Broadwing Chief Regulatory Officer Lawrence Strickling said the Bells plan to use their “excessive power in the backbone to extract additional toll from content providers,” though content providers already pay ISPs for use of their networks as do end users and sometimes other backbone providers. The issue “isn’t about fairness,” as some Bell executives have said, he said. “There’s no free ride on the Internet today,” Strickling said. In addition, network management practices contemplated by the Bells could harm start-up companies that couldn’t afford the high capacity they might need to offer new types of applications, Strickling said.
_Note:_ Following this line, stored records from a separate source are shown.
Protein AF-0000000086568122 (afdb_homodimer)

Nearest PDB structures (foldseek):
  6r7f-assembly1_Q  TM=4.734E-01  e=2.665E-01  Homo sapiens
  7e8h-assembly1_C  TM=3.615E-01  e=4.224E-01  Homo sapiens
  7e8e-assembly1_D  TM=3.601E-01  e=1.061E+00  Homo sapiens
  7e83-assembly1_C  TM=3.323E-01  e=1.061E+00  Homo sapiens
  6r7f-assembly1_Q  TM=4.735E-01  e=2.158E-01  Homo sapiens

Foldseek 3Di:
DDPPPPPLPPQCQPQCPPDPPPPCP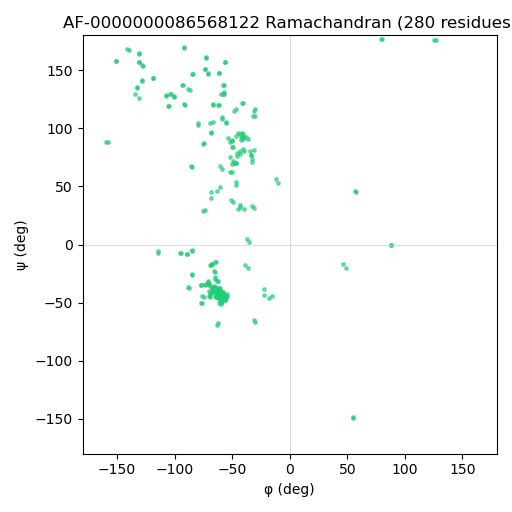CPPDDDPQWFWEFEAPVRRIGIDGPVLCVFQANVVQQVLQCVPVNDDPDDHHYGQFDPVLVVQLVVVCSVPVPVSSHDYPVRSLVVVLVVLVVVVVVCDPPPPCSPRRPGSSDPPPD/DDPPPPPLPPQCQPQCPPDPPPPCPCPPDDDPQWFWEFEAPVRRIGIDGPVLCVFQANVVQQVLQCVPVNDDPDDHHYGQFDPVLVVQLVVVCSVPVPVSSHDYPVRSLVVVLVVLVVVVVVPDPPPPCSVRRPGSSDPPPD

pLDDT: mean 72.86, std 25.08, range [22.55, 97.81]

Secondary structure (DSSP, 8-state):
-----------------S---TTS----PBPTTEEEEEETTTTEEEEEEGGGGGSHHHHHHHHHHHHHH-S-SSSSEEE-S-HHHHHHHHHHHHH-HHHHTT--HHHHHHHHHHHHHHHHHT--S-----------------/-----------------S---TT-----PBPTTEEEEEETTTTEEEEEEGGGGGSHHHHHHHHHHHHHH-S-SSSSEEE-S-HHHHHHHHHHHHH-HHHHTT--HHHHHHHHHHHHHHHHHT--S-----------------

Solvent-accessible surface area (backbone atoms only — not comparable to full-atom values): 16456 Å² total; per-residue (Å²): 135,80,76,78,72,75,76,75,76,68,77,66,66,56,73,63,77,63,70,75,56,86,77,62,68,64,63,49,59,32,49,60,33,30,32,56,35,22,28,32,95,82,45,49,61,39,58,41,59,40,54,53,53,35,23,50,37,40,43,52,38,27,50,49,22,32,72,73,57,50,88,64,90,72,66,53,33,55,35,62,34,41,58,69,55,50,51,49,51,52,52,44,35,73,72,37,40,81,68,48,41,68,35,40,57,69,55,49,51,54,54,52,50,51,52,48,47,50,45,59,66,64,58,65,66,72,73,78,75,72,66,64,87,60,70,49,68,63,78,77,77,122,134,80,77,77,72,74,74,75,75,68,78,64,66,54,70,64,78,62,71,76,57,84,79,62,68,65,64,48,56,32,48,58,34,28,32,57,36,23,29,33,96,81,46,50,61,38,58,43,59,39,54,52,51,36,24,49,36,41,44,53,39,26,49,49,23,31,71,74,58,48,86,64,90,72,63,52,32,56,36,62,35,40,56,70,52,50,50,50,52,51,51,44,36,71,74,37,42,82,67,48,42,68,36,40,59,68,55,50,52,51,52,52,50,51,51,45,48,51,46,57,67,65,59,66,66,72,71,78,72,69,66,62,80,58,70,47,68,63,77,77,78,122

InterPro domains:
  IPR003676 Small auxin-up RNA [PF02519] (25-91)
  IPR003676 Small auxin-up RNA [PTHR31374] (25-90)

Structure (mmCIF, N/CA/C/O backbone):
data_AF-0000000086568122-model_v1
#
loop_
_entity.id
_entity.type
_entity.pdbx_description
1 polymer 'Small auxin up regulated protein'
#
loop_
_atom_site.group_PDB
_atom_site.id
_atom_site.type_symbol
_atom_site.label_atom_id
_atom_site.label_alt_id
_atom_site.label_comp_id
_atom_site.label_asym_id
_atom_site.label_entity_id
_atom_site.label_seq_id
_atom_site.pdbx_PDB_ins_code
_atom_site.Cartn_x
_atom_site.Cartn_y
_atom_site.Cartn_z
_atom_site.occupancy
_atom_site.B_iso_or_equiv
_atom_site.auth_seq_id
_atom_site.auth_comp_id
_atom_site.auth_asym_id
_atom_site.auth_atom_id
_atom_site.pdbx_PDB_model_num
ATOM 1 N N . MET A 1 1 ? 20.016 23.609 -27.125 1 24.52 1 MET A N 1
ATOM 2 C CA . MET A 1 1 ? 20 22.266 -26.531 1 24.52 1 MET A CA 1
ATOM 3 C C . MET A 1 1 ? 19.094 22.234 -25.312 1 24.52 1 MET A C 1
ATOM 5 O O . MET A 1 1 ? 19.375 22.875 -24.297 1 24.52 1 MET A O 1
ATOM 9 N N . GLY A 1 2 ? 17.797 22.312 -25.5 1 25.95 2 GLY A N 1
ATOM 10 C CA . GLY A 1 2 ? 16.734 22.641 -24.562 1 25.95 2 GLY A CA 1
ATOM 11 C C . GLY A 1 2 ? 16.531 21.594 -23.5 1 25.95 2 GLY A C 1
ATOM 12 O O . GLY A 1 2 ? 16.406 20.406 -23.812 1 25.95 2 GLY A O 1
ATOM 13 N N . ILE A 1 3 ? 17.125 21.781 -22.344 1 26.47 3 ILE A N 1
ATOM 14 C CA . ILE A 1 3 ? 17.016 20.938 -21.141 1 26.47 3 ILE A CA 1
ATOM 15 C C . ILE A 1 3 ? 15.547 20.672 -20.828 1 26.47 3 ILE A C 1
ATOM 17 O O . ILE A 1 3 ? 14.742 21.609 -20.766 1 26.47 3 ILE A O 1
ATOM 21 N N . GLY A 1 4 ? 14.953 19.656 -21.484 1 27.2 4 GLY A N 1
ATOM 22 C CA . GLY A 1 4 ? 13.602 19.203 -21.203 1 27.2 4 GLY A CA 1
ATOM 23 C C . GLY A 1 4 ? 13.297 19.172 -19.719 1 27.2 4 GLY A C 1
ATOM 24 O O . GLY A 1 4 ? 13.953 18.453 -18.953 1 27.2 4 GLY A O 1
ATOM 25 N N . GLY A 1 5 ? 12.945 20.266 -19.078 1 26.31 5 GLY A N 1
ATOM 26 C CA . GLY A 1 5 ? 12.477 20.453 -17.719 1 26.31 5 GLY A CA 1
ATOM 27 C C . GLY A 1 5 ? 11.461 19.406 -17.297 1 26.31 5 GLY A C 1
ATOM 28 O O . GLY A 1 5 ? 10.43 19.234 -17.938 1 26.31 5 GLY A O 1
ATOM 29 N N . GLY A 1 6 ? 11.852 18.266 -16.922 1 31.36 6 GLY A N 1
ATOM 30 C CA . GLY A 1 6 ? 10.953 17.266 -16.344 1 31.36 6 GLY A CA 1
ATOM 31 C C . GLY A 1 6 ? 9.906 17.875 -15.43 1 31.36 6 GLY A C 1
ATOM 32 O O . GLY A 1 6 ? 10.227 18.672 -14.555 1 31.36 6 GLY A O 1
ATOM 33 N N . ARG A 1 7 ? 8.75 18.203 -15.938 1 32.12 7 ARG A N 1
ATOM 34 C CA . ARG A 1 7 ? 7.586 18.719 -15.227 1 32.12 7 ARG A CA 1
ATOM 35 C C . ARG A 1 7 ? 7.379 17.984 -13.906 1 32.12 7 ARG A C 1
ATOM 37 O O . ARG A 1 7 ? 7.285 16.75 -13.875 1 32.12 7 ARG A O 1
ATOM 44 N N . ARG A 1 8 ? 7.867 18.547 -12.859 1 33.19 8 ARG A N 1
ATOM 45 C CA . ARG A 1 8 ? 7.496 18.188 -11.492 1 33.19 8 ARG A CA 1
ATOM 46 C C . ARG A 1 8 ? 5.984 18.078 -11.344 1 33.19 8 ARG A C 1
ATOM 48 O O . ARG A 1 8 ? 5.27 19.078 -11.414 1 33.19 8 ARG A O 1
ATOM 55 N N . SER A 1 9 ? 5.305 17.125 -11.883 1 33.88 9 SER A N 1
ATOM 56 C CA . SER A 1 9 ? 3.877 16.984 -11.617 1 33.88 9 SER A CA 1
ATOM 57 C C . SER A 1 9 ? 3.566 17.219 -10.141 1 33.88 9 SER A C 1
ATOM 59 O O . SER A 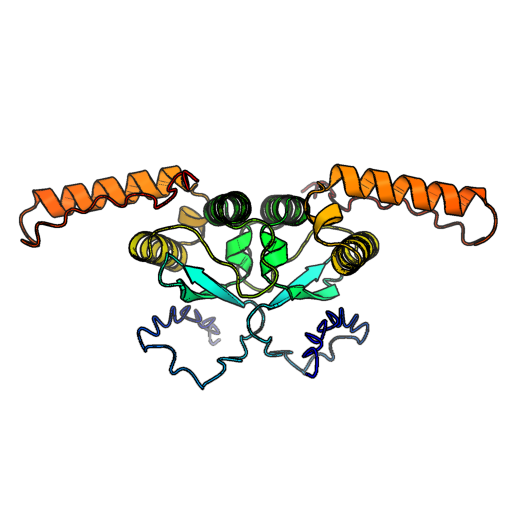1 9 ? 4.086 16.516 -9.273 1 33.88 9 SER A O 1
ATOM 61 N N . GLU A 1 10 ? 3.297 18.406 -9.773 1 36.47 10 GLU A N 1
ATOM 62 C CA . GLU A 1 10 ? 2.768 18.781 -8.469 1 36.47 10 GLU A CA 1
ATOM 63 C C . GLU A 1 10 ? 1.665 17.828 -8.023 1 36.47 10 GLU A C 1
ATOM 65 O O . GLU A 1 10 ? 0.729 17.547 -8.773 1 36.47 10 GLU A O 1
ATOM 70 N N . LEU A 1 11 ? 1.992 16.875 -7.289 1 44.66 11 LEU A N 1
ATOM 71 C CA . LEU A 1 11 ? 0.957 16.125 -6.594 1 44.66 11 LEU A CA 1
ATOM 72 C C . LEU A 1 11 ? -0.203 17.031 -6.191 1 44.66 11 LEU A C 1
ATOM 74 O O . LEU A 1 11 ? -0.007 18.016 -5.48 1 44.66 11 LEU A O 1
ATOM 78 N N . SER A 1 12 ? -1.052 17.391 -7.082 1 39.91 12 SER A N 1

Charging end users based on the capacity they desire seems the fairest solution and more economically sound, Strickling said. Consumers’ willingness to pay for various speeds or capabilities would offer an indication of where investments should be made, he said. MIT scientist David Clark said a better route would be for networks to sell “enhanced network services” such as data backup, caching and security. There’s “good and bad blocking,” he said, and “blocking for security is good.” What’s bad is charging high fees to content providers which would reduce innovation and stymie the development of new applications, Clark said.

“At its core, this issue is about nondiscrimination,” said Gerry Waldron, an attorney for a coalition of Internet content companies such as Amazon.com, Microsoft and Google. He said his members understand that some applications, such as telemedicine, need high priority. “But our view is prioritization should be married with nondiscrimination,” with like applications treated equally, Waldron said. The solution isn’t to put innovation “in the hands of a handful of network providers” who can make decisions about the movement of content without oversight, he said.

Although Bell critics urged more binding rules than the FCC’s guidelines for net neutrality, communications lawyer Richard Wiley said, “policy makers should proceed with caution” given the possibility that binding rules might “chill innovation.” One thing that definitely won’t work is a proposal in the House Commerce Committee to codify the FCC’s net neutrality policy statement and make it enforceable through the complaint procedure, said Strickling, a former FCC Common Carrier Bureau chief. The statement is too broadly worded; besides, the FCC doesn’t have the capacity to deal with enforcement case by case basis without a rulemaking, he said.